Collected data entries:
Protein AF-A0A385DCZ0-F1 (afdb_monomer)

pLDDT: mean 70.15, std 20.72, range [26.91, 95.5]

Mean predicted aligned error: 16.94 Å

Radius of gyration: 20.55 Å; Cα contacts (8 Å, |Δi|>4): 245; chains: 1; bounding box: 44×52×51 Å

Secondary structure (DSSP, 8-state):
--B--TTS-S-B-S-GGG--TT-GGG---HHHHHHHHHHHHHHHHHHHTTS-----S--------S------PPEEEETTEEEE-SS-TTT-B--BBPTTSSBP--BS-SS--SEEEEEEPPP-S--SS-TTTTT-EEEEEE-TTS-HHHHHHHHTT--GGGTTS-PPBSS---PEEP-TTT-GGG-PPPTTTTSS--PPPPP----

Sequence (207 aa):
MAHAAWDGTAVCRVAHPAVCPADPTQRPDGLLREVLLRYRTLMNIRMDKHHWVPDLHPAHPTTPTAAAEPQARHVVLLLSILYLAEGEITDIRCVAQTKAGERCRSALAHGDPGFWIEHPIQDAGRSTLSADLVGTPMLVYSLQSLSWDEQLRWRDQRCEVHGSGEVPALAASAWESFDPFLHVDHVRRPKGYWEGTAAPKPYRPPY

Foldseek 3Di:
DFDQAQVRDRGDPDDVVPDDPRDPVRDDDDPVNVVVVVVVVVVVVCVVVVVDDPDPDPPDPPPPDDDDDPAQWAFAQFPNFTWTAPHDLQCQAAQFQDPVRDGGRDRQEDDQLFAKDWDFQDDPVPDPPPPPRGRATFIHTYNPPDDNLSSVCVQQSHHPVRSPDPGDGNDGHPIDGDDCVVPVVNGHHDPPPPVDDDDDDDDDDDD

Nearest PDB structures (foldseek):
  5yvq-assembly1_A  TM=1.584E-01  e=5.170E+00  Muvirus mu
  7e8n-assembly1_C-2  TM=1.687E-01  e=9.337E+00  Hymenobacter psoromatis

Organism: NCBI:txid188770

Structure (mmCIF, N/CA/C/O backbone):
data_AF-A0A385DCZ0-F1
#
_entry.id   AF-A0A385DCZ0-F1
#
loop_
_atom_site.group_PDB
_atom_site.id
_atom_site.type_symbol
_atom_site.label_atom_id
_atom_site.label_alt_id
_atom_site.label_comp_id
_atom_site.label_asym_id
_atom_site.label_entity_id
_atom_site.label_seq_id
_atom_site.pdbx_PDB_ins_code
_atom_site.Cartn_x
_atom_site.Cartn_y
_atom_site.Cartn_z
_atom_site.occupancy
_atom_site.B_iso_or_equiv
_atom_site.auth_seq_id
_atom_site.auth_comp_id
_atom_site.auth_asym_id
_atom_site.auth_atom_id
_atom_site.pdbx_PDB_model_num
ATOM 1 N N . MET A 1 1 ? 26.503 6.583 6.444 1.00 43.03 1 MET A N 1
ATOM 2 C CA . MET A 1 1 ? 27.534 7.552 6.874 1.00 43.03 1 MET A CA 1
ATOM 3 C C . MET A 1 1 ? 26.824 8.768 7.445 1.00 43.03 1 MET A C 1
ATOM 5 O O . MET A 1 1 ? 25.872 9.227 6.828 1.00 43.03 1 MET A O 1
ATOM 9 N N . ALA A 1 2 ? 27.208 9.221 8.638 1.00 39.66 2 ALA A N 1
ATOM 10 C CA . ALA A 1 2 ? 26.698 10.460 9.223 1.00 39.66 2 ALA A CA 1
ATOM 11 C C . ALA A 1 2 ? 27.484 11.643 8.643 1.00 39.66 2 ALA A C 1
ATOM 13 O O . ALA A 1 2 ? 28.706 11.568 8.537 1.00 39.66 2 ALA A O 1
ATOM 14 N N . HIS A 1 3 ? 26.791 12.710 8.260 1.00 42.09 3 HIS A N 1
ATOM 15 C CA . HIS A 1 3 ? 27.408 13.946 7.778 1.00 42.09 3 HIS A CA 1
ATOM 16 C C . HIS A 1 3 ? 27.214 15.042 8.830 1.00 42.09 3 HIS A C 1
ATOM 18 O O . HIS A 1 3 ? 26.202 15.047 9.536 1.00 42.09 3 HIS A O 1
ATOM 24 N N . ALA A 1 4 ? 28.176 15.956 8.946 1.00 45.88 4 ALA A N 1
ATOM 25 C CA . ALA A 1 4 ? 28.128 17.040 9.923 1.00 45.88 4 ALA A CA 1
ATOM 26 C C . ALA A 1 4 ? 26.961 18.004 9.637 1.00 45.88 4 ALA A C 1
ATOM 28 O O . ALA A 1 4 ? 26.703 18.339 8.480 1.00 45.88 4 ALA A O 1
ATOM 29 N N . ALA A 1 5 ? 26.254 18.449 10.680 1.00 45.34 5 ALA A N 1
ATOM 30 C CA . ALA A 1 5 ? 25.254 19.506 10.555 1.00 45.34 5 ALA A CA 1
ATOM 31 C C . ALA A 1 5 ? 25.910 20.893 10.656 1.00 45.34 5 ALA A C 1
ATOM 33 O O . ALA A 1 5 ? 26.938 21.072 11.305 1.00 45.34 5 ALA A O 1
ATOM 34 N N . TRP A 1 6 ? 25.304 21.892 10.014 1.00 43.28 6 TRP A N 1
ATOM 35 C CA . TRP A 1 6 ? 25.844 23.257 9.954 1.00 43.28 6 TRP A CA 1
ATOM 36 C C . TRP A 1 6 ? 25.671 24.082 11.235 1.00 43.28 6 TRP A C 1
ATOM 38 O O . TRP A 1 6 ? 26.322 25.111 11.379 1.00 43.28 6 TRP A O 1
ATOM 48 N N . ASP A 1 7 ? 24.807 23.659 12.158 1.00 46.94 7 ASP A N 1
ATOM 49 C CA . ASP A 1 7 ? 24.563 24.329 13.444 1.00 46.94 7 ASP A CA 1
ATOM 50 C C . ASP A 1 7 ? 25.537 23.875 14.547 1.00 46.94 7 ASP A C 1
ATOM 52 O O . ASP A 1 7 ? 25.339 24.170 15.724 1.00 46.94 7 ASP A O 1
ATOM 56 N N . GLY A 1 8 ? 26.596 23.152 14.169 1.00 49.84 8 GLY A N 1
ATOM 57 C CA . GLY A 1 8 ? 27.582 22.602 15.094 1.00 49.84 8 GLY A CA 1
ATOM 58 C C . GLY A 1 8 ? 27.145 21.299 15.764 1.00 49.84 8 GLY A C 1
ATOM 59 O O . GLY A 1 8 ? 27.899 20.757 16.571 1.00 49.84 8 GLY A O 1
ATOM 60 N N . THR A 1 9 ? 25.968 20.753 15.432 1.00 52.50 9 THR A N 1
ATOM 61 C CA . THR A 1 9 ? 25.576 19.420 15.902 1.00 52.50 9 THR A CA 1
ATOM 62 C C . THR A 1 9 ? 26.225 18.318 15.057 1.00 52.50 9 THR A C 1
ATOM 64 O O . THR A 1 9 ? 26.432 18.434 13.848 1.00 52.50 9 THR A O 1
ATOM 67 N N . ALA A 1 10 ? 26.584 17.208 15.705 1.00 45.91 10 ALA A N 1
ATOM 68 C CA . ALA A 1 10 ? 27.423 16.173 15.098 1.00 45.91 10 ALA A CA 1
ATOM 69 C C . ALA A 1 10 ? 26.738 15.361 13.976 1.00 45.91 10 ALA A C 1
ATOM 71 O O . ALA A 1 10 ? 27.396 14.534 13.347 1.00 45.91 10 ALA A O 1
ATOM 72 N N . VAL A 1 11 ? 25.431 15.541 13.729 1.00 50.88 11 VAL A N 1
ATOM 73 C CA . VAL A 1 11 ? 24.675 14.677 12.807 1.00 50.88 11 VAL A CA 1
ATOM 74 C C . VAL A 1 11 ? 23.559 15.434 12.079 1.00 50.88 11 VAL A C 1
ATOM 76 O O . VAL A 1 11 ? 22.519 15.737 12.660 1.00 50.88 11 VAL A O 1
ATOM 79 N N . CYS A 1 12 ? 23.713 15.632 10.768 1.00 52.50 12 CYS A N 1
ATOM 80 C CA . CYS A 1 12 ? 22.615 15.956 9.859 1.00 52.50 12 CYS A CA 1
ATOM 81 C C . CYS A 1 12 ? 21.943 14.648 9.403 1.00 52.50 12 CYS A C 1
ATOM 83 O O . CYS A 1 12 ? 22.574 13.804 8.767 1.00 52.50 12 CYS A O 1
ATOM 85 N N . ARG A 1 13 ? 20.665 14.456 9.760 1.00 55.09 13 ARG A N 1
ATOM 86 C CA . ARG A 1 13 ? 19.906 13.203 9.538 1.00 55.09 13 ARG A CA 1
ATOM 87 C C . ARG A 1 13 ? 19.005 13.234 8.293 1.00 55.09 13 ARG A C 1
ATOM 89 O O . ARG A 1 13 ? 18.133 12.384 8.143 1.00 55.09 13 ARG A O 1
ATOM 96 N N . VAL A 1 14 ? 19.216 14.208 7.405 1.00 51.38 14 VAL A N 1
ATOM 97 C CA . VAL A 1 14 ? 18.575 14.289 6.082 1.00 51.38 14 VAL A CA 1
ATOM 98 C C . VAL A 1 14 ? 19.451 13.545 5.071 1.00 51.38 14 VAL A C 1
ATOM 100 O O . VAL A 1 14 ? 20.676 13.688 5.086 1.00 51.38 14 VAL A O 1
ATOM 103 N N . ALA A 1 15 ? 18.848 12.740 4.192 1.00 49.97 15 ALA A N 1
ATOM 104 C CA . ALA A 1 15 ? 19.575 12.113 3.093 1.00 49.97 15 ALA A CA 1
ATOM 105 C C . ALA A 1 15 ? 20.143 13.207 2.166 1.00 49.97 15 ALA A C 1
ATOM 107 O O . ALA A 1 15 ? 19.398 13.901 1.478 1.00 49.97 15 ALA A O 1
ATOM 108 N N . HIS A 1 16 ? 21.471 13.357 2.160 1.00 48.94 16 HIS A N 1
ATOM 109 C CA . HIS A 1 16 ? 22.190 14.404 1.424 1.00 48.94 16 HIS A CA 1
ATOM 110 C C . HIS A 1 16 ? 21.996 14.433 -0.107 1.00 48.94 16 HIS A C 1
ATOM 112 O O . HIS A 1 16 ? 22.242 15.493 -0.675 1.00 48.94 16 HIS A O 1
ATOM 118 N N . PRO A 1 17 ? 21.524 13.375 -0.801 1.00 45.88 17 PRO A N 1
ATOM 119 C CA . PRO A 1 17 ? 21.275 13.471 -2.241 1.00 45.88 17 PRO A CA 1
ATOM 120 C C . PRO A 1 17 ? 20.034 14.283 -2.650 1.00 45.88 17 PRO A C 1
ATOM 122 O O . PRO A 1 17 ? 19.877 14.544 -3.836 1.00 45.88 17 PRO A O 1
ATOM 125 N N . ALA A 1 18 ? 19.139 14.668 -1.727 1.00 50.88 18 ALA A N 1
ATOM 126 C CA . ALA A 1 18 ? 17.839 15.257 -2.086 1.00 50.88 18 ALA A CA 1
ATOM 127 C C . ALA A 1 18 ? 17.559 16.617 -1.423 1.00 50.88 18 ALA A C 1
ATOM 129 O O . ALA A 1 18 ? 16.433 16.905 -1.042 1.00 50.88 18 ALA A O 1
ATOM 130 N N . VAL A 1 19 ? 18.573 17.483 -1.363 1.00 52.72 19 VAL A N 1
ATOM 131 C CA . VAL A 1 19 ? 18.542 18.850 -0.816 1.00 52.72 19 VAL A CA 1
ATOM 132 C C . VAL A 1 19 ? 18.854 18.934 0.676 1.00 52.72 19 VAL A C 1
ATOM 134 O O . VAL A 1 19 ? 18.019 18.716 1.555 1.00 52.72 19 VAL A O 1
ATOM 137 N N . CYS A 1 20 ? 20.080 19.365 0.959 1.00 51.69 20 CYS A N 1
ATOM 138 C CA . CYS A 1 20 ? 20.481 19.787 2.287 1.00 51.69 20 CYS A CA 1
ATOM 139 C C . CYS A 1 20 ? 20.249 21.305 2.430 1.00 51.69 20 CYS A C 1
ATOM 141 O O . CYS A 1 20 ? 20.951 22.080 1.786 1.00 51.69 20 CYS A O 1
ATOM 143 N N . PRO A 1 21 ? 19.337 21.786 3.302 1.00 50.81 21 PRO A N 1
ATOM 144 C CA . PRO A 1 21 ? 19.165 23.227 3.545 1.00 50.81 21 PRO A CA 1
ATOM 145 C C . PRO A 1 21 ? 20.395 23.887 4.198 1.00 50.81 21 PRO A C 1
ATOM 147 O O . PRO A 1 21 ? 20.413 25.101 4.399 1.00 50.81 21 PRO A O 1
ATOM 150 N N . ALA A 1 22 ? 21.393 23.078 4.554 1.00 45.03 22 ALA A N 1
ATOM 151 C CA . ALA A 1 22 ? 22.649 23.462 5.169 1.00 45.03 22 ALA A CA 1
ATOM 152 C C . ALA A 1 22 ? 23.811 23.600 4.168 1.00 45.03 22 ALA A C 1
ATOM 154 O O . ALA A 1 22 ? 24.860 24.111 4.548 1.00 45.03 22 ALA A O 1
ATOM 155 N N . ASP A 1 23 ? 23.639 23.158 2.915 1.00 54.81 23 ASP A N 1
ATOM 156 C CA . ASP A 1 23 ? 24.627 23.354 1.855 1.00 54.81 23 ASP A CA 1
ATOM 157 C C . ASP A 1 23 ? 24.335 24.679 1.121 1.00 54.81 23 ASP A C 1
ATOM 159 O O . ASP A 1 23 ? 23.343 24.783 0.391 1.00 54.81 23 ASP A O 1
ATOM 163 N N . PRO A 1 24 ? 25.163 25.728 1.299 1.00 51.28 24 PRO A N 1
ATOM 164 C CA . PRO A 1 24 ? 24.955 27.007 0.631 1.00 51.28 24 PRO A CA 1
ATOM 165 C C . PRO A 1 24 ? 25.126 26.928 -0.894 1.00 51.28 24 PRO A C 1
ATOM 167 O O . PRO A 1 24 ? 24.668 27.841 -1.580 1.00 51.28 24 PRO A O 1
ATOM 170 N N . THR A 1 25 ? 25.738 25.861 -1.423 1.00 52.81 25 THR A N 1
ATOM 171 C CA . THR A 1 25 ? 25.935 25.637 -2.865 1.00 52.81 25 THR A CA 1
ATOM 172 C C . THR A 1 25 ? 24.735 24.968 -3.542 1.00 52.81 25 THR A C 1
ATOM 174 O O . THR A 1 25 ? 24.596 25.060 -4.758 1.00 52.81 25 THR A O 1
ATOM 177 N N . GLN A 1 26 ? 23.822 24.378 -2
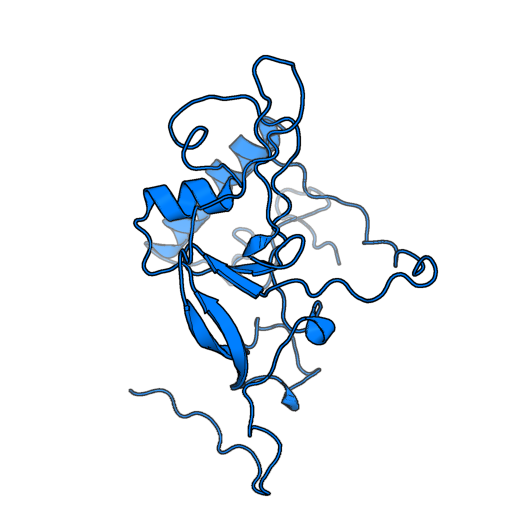.760 1.00 53.19 26 GLN A N 1
ATOM 178 C CA . GLN A 1 26 ? 22.599 23.720 -3.230 1.00 53.19 26 GLN A CA 1
ATOM 179 C C . GLN A 1 26 ? 21.336 24.416 -2.714 1.00 53.19 26 GLN A C 1
ATOM 181 O O . GLN A 1 26 ? 20.364 23.755 -2.350 1.00 53.19 26 GLN A O 1
ATOM 186 N N . ARG A 1 27 ? 21.329 25.753 -2.638 1.00 54.34 27 ARG A N 1
ATOM 187 C CA . ARG A 1 27 ? 20.118 26.493 -2.257 1.00 54.34 27 ARG A CA 1
ATOM 188 C C . ARG A 1 27 ? 19.066 26.350 -3.356 1.00 54.34 27 ARG A C 1
ATOM 190 O O . ARG A 1 27 ? 19.245 26.948 -4.414 1.00 54.34 27 ARG A O 1
ATOM 197 N N . PRO A 1 28 ? 17.951 25.646 -3.106 1.00 58.09 28 PRO A N 1
ATOM 198 C CA . PRO A 1 28 ? 16.809 25.727 -3.995 1.00 58.09 28 PRO A CA 1
ATOM 199 C C . PRO A 1 28 ? 16.269 27.149 -3.914 1.00 58.09 28 PRO A C 1
ATOM 201 O O . PRO A 1 28 ? 16.198 27.734 -2.825 1.00 58.09 28 PRO A O 1
ATOM 204 N N . ASP A 1 29 ? 15.906 27.717 -5.049 1.00 66.25 29 ASP A N 1
ATOM 205 C CA . ASP A 1 29 ? 15.221 28.994 -5.129 1.00 66.25 29 ASP A CA 1
ATOM 206 C C . ASP A 1 29 ? 13.697 28.800 -5.193 1.00 66.25 29 ASP A C 1
ATOM 208 O O . ASP A 1 29 ? 13.167 27.703 -5.390 1.00 66.25 29 ASP A O 1
ATOM 212 N N . GLY A 1 30 ? 12.974 29.886 -4.910 1.00 69.31 30 GLY A N 1
ATOM 213 C CA . GLY A 1 30 ? 11.518 29.950 -5.024 1.00 69.31 30 GLY A CA 1
ATOM 214 C C . GLY A 1 30 ? 10.748 28.866 -4.256 1.00 69.31 30 GLY A C 1
ATOM 215 O O . GLY A 1 30 ? 11.027 28.564 -3.094 1.00 69.31 30 GLY A O 1
ATOM 216 N N . LEU A 1 31 ? 9.749 28.292 -4.932 1.00 67.06 31 LEU A N 1
ATOM 217 C CA . LEU A 1 31 ? 8.760 27.359 -4.383 1.00 67.06 31 LEU A CA 1
ATOM 218 C C . LEU A 1 31 ? 9.392 26.108 -3.747 1.00 67.06 31 LEU A C 1
ATOM 220 O O . LEU A 1 31 ? 8.916 25.616 -2.724 1.00 67.06 31 LEU A O 1
ATOM 224 N N . LEU A 1 32 ? 10.485 25.596 -4.322 1.00 63.16 32 LEU A N 1
ATOM 225 C CA . LEU A 1 32 ? 11.141 24.384 -3.830 1.00 63.16 32 LEU A CA 1
ATOM 226 C C . LEU
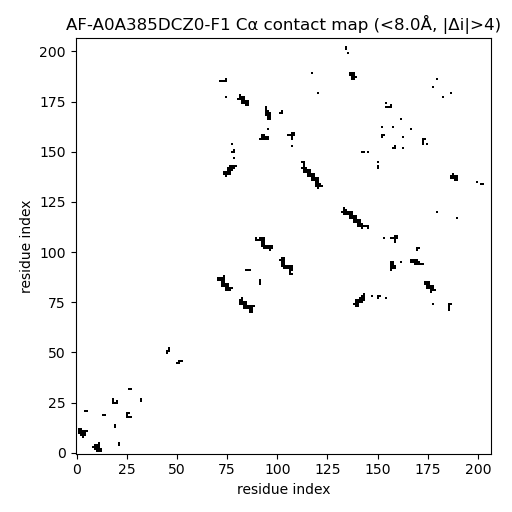 A 1 32 ? 11.721 24.601 -2.425 1.00 63.16 32 LEU A C 1
ATOM 228 O O . LEU A 1 32 ? 11.602 23.737 -1.556 1.00 63.16 32 LEU A O 1
ATOM 232 N N . ARG A 1 33 ? 12.261 25.796 -2.158 1.00 64.81 33 ARG A N 1
ATOM 233 C CA . ARG A 1 33 ? 12.729
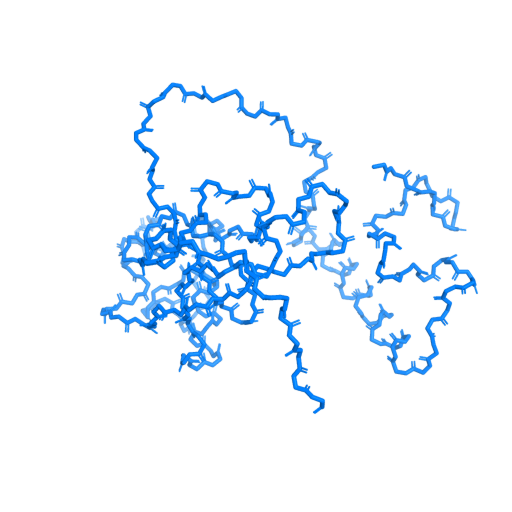 26.184 -0.822 1.00 64.81 33 ARG A CA 1
ATOM 234 C C . ARG A 1 33 ? 11.595 26.197 0.197 1.00 64.81 33 ARG A C 1
ATOM 236 O O . ARG A 1 33 ? 11.775 25.717 1.314 1.00 64.81 33 ARG A O 1
ATOM 243 N N . GLU A 1 34 ? 10.442 26.743 -0.172 1.00 66.88 34 GLU A N 1
ATOM 244 C CA . GLU A 1 34 ? 9.280 26.842 0.716 1.00 66.88 34 GLU A CA 1
ATOM 245 C C . GLU A 1 34 ? 8.724 25.462 1.074 1.00 66.88 34 GLU A C 1
ATOM 247 O O . GLU A 1 34 ? 8.463 25.182 2.247 1.00 66.88 34 GLU A O 1
ATOM 252 N N . VAL A 1 35 ? 8.620 24.570 0.085 1.00 68.06 35 VAL A N 1
ATOM 253 C CA . VAL A 1 35 ? 8.184 23.182 0.286 1.00 68.06 35 VAL A CA 1
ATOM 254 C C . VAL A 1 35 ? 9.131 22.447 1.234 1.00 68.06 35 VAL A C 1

# [Try it]
What you need to produce is an exact copy of the entries above, limited to the lines from the one with "ATOM 212 N N" up to and including the one with "ATOM 233 C CA . ARG A 1 33 ? 12.729", without pictures.

# [Solution for this exercise]
ATOM 212 N N . GLY A 1 30 ? 12.974 29.886 -4.910 1.00 69.31 30 GLY A N 1
ATOM 213 C CA . GLY A 1 30 ? 11.518 29.950 -5.024 1.00 69.31 30 GLY A CA 1
ATOM 214 C C . GLY A 1 30 ? 10.748 28.866 -4.256 1.00 69.31 30 GLY A C 1
ATOM 215 O O . GLY A 1 30 ? 11.027 28.564 -3.094 1.00 69.31 30 GLY A O 1
ATOM 216 N N . LEU A 1 31 ? 9.749 28.292 -4.932 1.00 67.06 31 LEU A N 1
ATOM 217 C CA . LEU A 1 31 ? 8.760 27.359 -4.383 1.00 67.06 31 LEU A CA 1
ATOM 218 C C . LEU A 1 31 ? 9.392 26.108 -3.747 1.00 67.06 31 LEU A C 1
ATOM 220 O O . LEU A 1 31 ? 8.916 25.616 -2.724 1.00 67.06 31 LEU A O 1
ATOM 224 N N . LEU A 1 32 ? 10.485 25.596 -4.322 1.00 63.16 32 LEU A N 1
ATOM 225 C CA . LEU A 1 32 ? 11.141 24.384 -3.830 1.00 63.16 32 LEU A CA 1
ATOM 226 C C . LEU
 A 1 32 ? 11.721 24.601 -2.425 1.00 63.16 32 LEU A C 1
ATOM 228 O O . LEU A 1 32 ? 11.602 23.737 -1.556 1.00 63.16 32 LEU A O 1
ATOM 232 N N . ARG A 1 33 ? 12.261 25.796 -2.158 1.00 64.81 33 ARG A N 1
ATOM 233 C CA . ARG A 1 33 ? 12.729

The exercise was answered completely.